▶ _Try it_: When you reach the line in the data below that contains "ATOM 4 O O . GLY A 1 1 ? -13.730", please start repeating lines exactly, and stop after the line that contains "ATOM 6 C CA . GLY", repeating nothing else.

Items listed in a dataset
========================
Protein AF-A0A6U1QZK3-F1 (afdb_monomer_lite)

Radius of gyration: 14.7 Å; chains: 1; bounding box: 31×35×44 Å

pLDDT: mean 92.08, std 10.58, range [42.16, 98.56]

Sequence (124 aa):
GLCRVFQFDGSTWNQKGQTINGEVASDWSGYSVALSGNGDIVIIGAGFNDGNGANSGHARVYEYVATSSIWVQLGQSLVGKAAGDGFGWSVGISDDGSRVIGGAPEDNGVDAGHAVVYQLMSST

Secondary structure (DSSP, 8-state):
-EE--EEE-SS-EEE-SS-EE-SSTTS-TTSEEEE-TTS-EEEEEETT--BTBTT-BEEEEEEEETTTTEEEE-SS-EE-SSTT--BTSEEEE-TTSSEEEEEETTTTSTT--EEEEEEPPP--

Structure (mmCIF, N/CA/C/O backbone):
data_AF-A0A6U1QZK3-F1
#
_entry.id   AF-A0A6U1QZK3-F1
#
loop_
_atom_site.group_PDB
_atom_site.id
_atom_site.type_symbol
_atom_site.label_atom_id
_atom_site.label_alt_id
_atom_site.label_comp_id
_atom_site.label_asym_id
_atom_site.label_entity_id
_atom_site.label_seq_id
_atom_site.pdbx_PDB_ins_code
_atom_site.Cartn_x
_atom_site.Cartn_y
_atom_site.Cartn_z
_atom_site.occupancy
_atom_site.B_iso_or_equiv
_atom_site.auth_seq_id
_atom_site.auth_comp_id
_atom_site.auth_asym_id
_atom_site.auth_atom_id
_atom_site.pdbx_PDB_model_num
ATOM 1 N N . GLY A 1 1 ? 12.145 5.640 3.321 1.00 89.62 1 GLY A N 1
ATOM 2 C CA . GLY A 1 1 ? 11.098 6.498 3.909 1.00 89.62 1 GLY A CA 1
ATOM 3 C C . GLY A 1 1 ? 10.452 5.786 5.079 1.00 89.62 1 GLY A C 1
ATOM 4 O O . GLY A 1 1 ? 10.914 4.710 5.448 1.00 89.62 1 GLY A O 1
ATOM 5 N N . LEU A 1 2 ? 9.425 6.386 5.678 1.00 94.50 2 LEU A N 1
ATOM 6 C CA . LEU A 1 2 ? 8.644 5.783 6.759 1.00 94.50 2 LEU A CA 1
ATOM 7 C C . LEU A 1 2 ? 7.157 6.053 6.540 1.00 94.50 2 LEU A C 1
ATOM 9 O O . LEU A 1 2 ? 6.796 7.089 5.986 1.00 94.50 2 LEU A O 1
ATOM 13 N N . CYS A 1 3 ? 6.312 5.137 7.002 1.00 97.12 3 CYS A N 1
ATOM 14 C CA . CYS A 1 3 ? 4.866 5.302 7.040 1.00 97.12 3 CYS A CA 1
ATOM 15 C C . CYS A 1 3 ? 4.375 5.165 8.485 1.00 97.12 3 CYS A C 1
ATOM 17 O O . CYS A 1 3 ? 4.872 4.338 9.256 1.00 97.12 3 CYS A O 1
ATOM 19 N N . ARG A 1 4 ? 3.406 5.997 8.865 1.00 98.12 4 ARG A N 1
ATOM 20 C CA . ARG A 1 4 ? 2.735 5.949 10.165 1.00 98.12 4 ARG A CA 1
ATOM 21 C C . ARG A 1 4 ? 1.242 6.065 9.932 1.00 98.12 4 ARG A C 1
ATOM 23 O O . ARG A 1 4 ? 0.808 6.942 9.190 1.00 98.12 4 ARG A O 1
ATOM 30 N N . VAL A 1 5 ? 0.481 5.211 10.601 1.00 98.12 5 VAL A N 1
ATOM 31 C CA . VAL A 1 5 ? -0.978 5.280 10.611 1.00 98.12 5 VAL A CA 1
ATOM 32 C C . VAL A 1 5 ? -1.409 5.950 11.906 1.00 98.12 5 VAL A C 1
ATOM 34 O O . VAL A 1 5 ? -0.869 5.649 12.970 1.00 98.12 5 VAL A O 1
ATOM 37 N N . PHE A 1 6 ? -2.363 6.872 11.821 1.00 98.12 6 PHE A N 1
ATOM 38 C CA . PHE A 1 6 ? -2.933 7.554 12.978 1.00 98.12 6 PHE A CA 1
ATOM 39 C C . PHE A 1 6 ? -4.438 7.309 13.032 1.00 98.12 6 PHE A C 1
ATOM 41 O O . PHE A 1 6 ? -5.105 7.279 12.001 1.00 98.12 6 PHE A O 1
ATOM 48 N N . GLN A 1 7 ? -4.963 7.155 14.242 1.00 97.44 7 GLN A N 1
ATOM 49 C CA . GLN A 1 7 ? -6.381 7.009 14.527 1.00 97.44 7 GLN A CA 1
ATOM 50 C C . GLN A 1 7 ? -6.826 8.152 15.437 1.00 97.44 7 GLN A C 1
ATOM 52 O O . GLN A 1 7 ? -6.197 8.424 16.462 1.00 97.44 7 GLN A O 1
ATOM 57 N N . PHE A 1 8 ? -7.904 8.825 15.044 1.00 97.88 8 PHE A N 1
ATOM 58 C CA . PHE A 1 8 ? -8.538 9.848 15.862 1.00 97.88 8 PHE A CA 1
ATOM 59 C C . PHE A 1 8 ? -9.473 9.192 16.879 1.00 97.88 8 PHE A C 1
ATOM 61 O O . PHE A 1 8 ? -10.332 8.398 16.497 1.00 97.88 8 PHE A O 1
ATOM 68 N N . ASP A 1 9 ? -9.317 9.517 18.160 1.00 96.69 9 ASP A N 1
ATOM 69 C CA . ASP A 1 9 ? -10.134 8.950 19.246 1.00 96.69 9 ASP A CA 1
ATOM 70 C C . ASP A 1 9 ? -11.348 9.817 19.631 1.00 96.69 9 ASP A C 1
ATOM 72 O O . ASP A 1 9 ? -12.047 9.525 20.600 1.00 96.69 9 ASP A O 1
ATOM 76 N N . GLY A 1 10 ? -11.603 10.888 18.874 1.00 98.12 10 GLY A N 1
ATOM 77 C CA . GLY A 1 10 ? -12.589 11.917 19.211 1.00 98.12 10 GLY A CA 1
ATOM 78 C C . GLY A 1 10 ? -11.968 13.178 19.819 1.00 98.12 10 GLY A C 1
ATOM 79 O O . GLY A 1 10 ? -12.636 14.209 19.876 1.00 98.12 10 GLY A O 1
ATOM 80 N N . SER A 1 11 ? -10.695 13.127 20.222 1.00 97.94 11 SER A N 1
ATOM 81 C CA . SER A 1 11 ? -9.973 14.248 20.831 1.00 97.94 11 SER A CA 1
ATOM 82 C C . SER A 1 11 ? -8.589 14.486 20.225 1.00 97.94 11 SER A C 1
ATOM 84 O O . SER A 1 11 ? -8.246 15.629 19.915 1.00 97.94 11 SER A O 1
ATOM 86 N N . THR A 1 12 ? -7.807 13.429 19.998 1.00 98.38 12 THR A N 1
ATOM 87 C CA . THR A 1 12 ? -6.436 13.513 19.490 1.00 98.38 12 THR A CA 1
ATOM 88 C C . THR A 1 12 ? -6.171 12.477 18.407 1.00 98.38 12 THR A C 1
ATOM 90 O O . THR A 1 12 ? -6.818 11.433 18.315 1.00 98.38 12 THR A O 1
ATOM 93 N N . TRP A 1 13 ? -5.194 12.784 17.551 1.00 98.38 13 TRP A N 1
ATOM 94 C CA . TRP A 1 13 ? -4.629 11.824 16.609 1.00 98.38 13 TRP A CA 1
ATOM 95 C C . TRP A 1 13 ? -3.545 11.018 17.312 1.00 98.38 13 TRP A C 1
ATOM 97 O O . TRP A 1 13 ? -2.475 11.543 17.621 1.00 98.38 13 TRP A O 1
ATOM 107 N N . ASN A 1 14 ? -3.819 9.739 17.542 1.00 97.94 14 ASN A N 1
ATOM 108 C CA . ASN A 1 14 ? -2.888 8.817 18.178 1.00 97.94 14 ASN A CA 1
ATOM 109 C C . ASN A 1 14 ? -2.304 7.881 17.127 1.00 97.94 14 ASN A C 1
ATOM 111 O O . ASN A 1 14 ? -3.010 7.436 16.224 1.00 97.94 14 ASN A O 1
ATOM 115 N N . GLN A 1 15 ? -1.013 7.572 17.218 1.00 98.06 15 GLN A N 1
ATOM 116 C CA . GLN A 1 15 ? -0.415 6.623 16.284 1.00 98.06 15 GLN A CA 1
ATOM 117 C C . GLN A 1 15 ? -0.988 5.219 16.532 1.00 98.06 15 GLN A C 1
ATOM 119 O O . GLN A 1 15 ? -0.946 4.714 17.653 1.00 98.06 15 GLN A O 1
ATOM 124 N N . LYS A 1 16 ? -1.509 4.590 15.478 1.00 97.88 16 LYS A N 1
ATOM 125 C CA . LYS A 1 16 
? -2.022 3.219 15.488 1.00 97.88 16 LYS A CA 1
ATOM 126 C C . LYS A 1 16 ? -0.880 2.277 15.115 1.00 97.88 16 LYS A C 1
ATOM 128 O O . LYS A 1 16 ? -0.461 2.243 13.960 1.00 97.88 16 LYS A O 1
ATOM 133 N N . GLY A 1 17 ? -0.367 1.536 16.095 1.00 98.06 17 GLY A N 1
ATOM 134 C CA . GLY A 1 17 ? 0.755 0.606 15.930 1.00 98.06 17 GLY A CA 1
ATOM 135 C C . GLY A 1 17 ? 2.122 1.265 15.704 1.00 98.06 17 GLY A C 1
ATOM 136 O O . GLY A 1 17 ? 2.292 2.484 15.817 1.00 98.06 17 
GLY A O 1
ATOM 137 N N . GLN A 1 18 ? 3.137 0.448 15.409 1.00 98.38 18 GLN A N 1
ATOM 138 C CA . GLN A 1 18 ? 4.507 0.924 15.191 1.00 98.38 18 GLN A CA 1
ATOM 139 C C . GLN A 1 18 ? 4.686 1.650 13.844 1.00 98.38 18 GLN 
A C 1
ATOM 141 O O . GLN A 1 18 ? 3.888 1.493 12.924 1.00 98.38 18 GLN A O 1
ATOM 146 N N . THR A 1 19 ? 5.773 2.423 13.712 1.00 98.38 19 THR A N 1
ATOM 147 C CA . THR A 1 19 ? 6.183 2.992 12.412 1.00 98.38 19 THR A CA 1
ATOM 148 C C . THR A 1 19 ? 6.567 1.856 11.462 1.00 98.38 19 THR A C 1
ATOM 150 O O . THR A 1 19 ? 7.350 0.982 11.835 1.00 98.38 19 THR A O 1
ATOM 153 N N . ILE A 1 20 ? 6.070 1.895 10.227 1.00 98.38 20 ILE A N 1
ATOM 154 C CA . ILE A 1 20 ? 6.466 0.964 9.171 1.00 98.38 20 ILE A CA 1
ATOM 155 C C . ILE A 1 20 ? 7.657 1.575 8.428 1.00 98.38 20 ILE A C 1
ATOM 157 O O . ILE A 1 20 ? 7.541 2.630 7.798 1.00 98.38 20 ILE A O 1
========================
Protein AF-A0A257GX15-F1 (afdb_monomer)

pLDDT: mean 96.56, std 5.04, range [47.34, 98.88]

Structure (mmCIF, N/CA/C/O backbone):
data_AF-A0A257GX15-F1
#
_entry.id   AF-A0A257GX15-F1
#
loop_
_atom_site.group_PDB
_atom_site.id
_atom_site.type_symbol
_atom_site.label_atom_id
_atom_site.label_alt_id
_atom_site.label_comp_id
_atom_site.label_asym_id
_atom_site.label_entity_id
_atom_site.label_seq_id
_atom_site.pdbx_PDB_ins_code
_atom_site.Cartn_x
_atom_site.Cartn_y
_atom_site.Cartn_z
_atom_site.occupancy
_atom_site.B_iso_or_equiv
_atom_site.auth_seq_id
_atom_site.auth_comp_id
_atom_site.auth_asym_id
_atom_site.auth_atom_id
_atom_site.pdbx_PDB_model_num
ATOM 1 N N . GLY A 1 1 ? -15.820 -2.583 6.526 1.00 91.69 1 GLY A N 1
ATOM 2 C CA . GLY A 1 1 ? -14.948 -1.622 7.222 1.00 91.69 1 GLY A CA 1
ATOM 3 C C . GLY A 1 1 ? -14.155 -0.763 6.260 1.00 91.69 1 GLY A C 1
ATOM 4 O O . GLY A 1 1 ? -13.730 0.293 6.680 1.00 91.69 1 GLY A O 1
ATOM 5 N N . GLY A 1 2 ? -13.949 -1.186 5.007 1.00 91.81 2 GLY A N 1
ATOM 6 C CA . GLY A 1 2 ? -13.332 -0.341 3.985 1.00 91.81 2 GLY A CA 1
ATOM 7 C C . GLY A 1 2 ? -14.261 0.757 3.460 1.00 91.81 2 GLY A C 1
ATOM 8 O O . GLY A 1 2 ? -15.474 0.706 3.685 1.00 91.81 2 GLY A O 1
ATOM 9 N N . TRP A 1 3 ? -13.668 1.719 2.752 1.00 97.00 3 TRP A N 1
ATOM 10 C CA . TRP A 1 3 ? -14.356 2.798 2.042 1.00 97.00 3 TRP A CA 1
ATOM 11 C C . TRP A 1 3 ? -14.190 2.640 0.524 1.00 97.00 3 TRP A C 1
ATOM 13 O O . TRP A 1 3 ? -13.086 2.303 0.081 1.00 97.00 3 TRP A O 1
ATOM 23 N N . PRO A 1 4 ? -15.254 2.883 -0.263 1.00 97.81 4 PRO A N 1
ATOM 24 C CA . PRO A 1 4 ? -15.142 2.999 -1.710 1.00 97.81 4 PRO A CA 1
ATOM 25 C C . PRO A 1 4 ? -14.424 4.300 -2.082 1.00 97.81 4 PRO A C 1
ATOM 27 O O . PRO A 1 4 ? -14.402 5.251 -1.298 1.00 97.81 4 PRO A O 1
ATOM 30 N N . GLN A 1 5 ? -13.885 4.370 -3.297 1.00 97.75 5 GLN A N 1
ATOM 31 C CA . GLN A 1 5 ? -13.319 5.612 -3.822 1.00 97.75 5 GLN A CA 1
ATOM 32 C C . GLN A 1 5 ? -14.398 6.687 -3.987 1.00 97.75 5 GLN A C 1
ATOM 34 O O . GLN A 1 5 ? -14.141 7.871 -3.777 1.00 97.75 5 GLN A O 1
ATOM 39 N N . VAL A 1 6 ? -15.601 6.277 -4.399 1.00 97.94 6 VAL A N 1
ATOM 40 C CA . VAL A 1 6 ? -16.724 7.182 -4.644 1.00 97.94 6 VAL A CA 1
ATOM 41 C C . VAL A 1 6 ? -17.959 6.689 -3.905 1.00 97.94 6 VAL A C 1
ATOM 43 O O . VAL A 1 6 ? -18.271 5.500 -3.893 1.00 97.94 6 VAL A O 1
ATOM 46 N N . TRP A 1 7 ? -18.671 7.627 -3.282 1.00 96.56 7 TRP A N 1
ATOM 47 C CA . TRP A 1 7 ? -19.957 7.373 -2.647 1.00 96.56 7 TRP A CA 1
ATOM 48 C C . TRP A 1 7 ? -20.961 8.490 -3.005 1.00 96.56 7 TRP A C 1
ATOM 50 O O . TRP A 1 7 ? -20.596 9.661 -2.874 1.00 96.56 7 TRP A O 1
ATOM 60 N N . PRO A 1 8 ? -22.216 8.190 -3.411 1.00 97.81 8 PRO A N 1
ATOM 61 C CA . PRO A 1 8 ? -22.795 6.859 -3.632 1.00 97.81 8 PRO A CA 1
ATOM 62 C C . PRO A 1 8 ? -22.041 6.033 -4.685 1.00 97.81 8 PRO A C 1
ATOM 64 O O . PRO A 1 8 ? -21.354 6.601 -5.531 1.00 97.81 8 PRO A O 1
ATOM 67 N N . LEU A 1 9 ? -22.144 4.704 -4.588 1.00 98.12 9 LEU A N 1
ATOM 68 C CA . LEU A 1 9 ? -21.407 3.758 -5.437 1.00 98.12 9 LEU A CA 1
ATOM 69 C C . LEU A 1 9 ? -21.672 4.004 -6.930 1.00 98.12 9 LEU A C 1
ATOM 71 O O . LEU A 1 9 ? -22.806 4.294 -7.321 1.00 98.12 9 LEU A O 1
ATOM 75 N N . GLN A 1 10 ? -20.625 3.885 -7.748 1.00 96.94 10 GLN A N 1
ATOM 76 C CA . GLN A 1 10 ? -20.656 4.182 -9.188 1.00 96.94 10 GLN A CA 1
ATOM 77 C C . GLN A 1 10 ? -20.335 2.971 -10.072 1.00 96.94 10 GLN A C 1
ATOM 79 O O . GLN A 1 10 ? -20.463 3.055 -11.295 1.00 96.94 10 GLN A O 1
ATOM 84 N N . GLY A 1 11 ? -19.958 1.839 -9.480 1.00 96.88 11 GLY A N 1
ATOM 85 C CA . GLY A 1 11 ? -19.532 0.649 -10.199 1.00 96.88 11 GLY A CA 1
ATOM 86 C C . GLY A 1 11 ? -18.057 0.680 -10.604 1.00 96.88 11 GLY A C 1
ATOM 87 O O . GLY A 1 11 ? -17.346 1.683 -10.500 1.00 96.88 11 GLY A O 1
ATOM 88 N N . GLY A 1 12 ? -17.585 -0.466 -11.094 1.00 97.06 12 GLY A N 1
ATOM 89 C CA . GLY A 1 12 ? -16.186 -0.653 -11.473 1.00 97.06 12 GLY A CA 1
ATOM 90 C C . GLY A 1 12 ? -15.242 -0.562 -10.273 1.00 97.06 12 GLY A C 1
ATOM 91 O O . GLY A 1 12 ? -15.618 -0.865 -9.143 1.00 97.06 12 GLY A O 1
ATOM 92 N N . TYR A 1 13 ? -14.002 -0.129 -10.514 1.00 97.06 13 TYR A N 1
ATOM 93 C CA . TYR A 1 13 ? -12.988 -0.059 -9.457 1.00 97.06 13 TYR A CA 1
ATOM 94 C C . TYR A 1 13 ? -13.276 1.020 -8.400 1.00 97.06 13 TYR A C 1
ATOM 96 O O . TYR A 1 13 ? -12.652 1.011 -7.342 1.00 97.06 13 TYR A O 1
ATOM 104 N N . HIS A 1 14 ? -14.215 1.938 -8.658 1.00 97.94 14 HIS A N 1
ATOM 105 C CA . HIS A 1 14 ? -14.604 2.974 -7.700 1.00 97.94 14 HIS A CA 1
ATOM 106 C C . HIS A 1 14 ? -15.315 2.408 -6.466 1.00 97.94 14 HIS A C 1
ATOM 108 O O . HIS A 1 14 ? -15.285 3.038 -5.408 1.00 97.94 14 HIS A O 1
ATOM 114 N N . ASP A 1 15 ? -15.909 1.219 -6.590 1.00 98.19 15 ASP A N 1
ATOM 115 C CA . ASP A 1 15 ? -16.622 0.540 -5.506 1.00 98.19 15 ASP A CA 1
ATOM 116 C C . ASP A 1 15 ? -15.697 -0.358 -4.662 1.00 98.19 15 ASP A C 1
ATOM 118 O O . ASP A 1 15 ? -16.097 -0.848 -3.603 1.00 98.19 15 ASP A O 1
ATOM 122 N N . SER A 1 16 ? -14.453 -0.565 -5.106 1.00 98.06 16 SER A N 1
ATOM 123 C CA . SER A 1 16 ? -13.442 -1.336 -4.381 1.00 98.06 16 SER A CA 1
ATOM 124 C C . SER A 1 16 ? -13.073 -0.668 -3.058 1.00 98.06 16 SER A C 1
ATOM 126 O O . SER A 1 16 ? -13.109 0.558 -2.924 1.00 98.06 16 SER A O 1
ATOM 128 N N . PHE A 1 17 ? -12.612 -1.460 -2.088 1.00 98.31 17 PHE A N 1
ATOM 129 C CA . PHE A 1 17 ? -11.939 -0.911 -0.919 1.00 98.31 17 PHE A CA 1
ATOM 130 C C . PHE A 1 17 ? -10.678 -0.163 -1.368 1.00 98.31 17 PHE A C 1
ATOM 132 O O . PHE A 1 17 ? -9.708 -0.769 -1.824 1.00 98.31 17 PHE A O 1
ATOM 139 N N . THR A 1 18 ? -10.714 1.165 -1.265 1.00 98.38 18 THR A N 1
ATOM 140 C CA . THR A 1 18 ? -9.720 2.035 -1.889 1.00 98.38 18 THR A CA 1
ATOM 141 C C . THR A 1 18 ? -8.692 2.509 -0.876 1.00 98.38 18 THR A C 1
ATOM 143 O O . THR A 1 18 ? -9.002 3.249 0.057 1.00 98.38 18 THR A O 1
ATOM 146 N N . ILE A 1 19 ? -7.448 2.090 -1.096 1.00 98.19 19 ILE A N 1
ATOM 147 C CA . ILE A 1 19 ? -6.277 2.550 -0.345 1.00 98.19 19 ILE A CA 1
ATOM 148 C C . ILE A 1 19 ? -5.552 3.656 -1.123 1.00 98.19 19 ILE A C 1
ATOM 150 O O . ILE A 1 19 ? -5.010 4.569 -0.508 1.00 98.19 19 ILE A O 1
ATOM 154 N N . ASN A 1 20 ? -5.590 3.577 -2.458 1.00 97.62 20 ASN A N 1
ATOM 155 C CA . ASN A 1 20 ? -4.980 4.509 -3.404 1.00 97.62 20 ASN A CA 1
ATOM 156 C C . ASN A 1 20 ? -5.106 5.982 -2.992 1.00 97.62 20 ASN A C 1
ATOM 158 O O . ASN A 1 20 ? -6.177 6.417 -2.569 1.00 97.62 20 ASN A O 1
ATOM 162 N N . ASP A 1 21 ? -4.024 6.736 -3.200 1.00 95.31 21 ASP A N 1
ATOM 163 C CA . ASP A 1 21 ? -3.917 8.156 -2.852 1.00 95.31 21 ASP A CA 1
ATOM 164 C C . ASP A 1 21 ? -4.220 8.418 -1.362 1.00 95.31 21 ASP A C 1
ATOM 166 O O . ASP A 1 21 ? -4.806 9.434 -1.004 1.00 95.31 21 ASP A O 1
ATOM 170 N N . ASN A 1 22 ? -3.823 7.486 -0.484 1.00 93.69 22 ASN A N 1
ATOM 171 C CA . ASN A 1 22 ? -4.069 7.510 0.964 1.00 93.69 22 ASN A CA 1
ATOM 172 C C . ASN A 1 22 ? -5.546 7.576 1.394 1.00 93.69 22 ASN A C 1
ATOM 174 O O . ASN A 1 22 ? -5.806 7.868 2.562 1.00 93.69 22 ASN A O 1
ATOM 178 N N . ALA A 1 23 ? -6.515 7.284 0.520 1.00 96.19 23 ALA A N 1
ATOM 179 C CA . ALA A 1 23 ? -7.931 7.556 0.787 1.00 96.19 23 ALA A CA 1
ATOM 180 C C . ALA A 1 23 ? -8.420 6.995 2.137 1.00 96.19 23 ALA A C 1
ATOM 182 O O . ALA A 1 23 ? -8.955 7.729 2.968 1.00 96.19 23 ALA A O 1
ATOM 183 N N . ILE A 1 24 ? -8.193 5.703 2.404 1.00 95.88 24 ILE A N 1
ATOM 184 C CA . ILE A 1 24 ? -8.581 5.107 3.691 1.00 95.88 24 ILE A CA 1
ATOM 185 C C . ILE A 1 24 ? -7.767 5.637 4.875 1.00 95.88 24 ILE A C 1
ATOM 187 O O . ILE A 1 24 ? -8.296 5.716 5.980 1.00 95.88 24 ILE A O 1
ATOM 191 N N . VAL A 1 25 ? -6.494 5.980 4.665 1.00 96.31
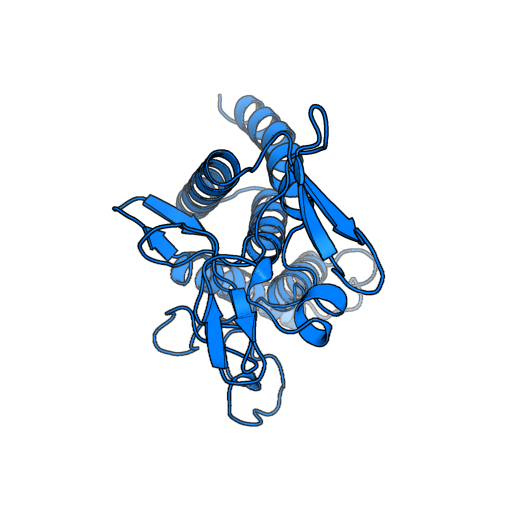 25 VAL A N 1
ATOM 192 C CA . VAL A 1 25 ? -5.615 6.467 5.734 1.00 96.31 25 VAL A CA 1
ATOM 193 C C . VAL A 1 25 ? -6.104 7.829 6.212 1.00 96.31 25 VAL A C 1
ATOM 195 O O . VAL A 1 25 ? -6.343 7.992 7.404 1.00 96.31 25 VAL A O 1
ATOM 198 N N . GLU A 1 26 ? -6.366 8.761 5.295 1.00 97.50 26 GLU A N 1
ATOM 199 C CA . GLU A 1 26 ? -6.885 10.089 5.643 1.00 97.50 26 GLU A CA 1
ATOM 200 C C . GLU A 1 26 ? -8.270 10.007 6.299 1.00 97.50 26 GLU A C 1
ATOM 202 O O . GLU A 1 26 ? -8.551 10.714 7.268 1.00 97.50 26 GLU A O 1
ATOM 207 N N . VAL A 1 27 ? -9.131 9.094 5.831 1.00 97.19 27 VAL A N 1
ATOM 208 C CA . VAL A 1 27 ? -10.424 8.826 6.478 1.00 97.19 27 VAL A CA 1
========================
▶ _Completed exercise_:
ATOM 4 O O . GLY A 1 1 ? -13.730 0.293 6.680 1.00 91.69 1 GLY A O 1
ATOM 5 N N . GLY A 1 2 ? -13.949 -1.186 5.007 1.00 91.81 2 GLY A N 1
ATOM 6 C CA . GLY A 1 2 ? -13.332 -0.341 3.985 1.00 91.81 2 GLY A CA 1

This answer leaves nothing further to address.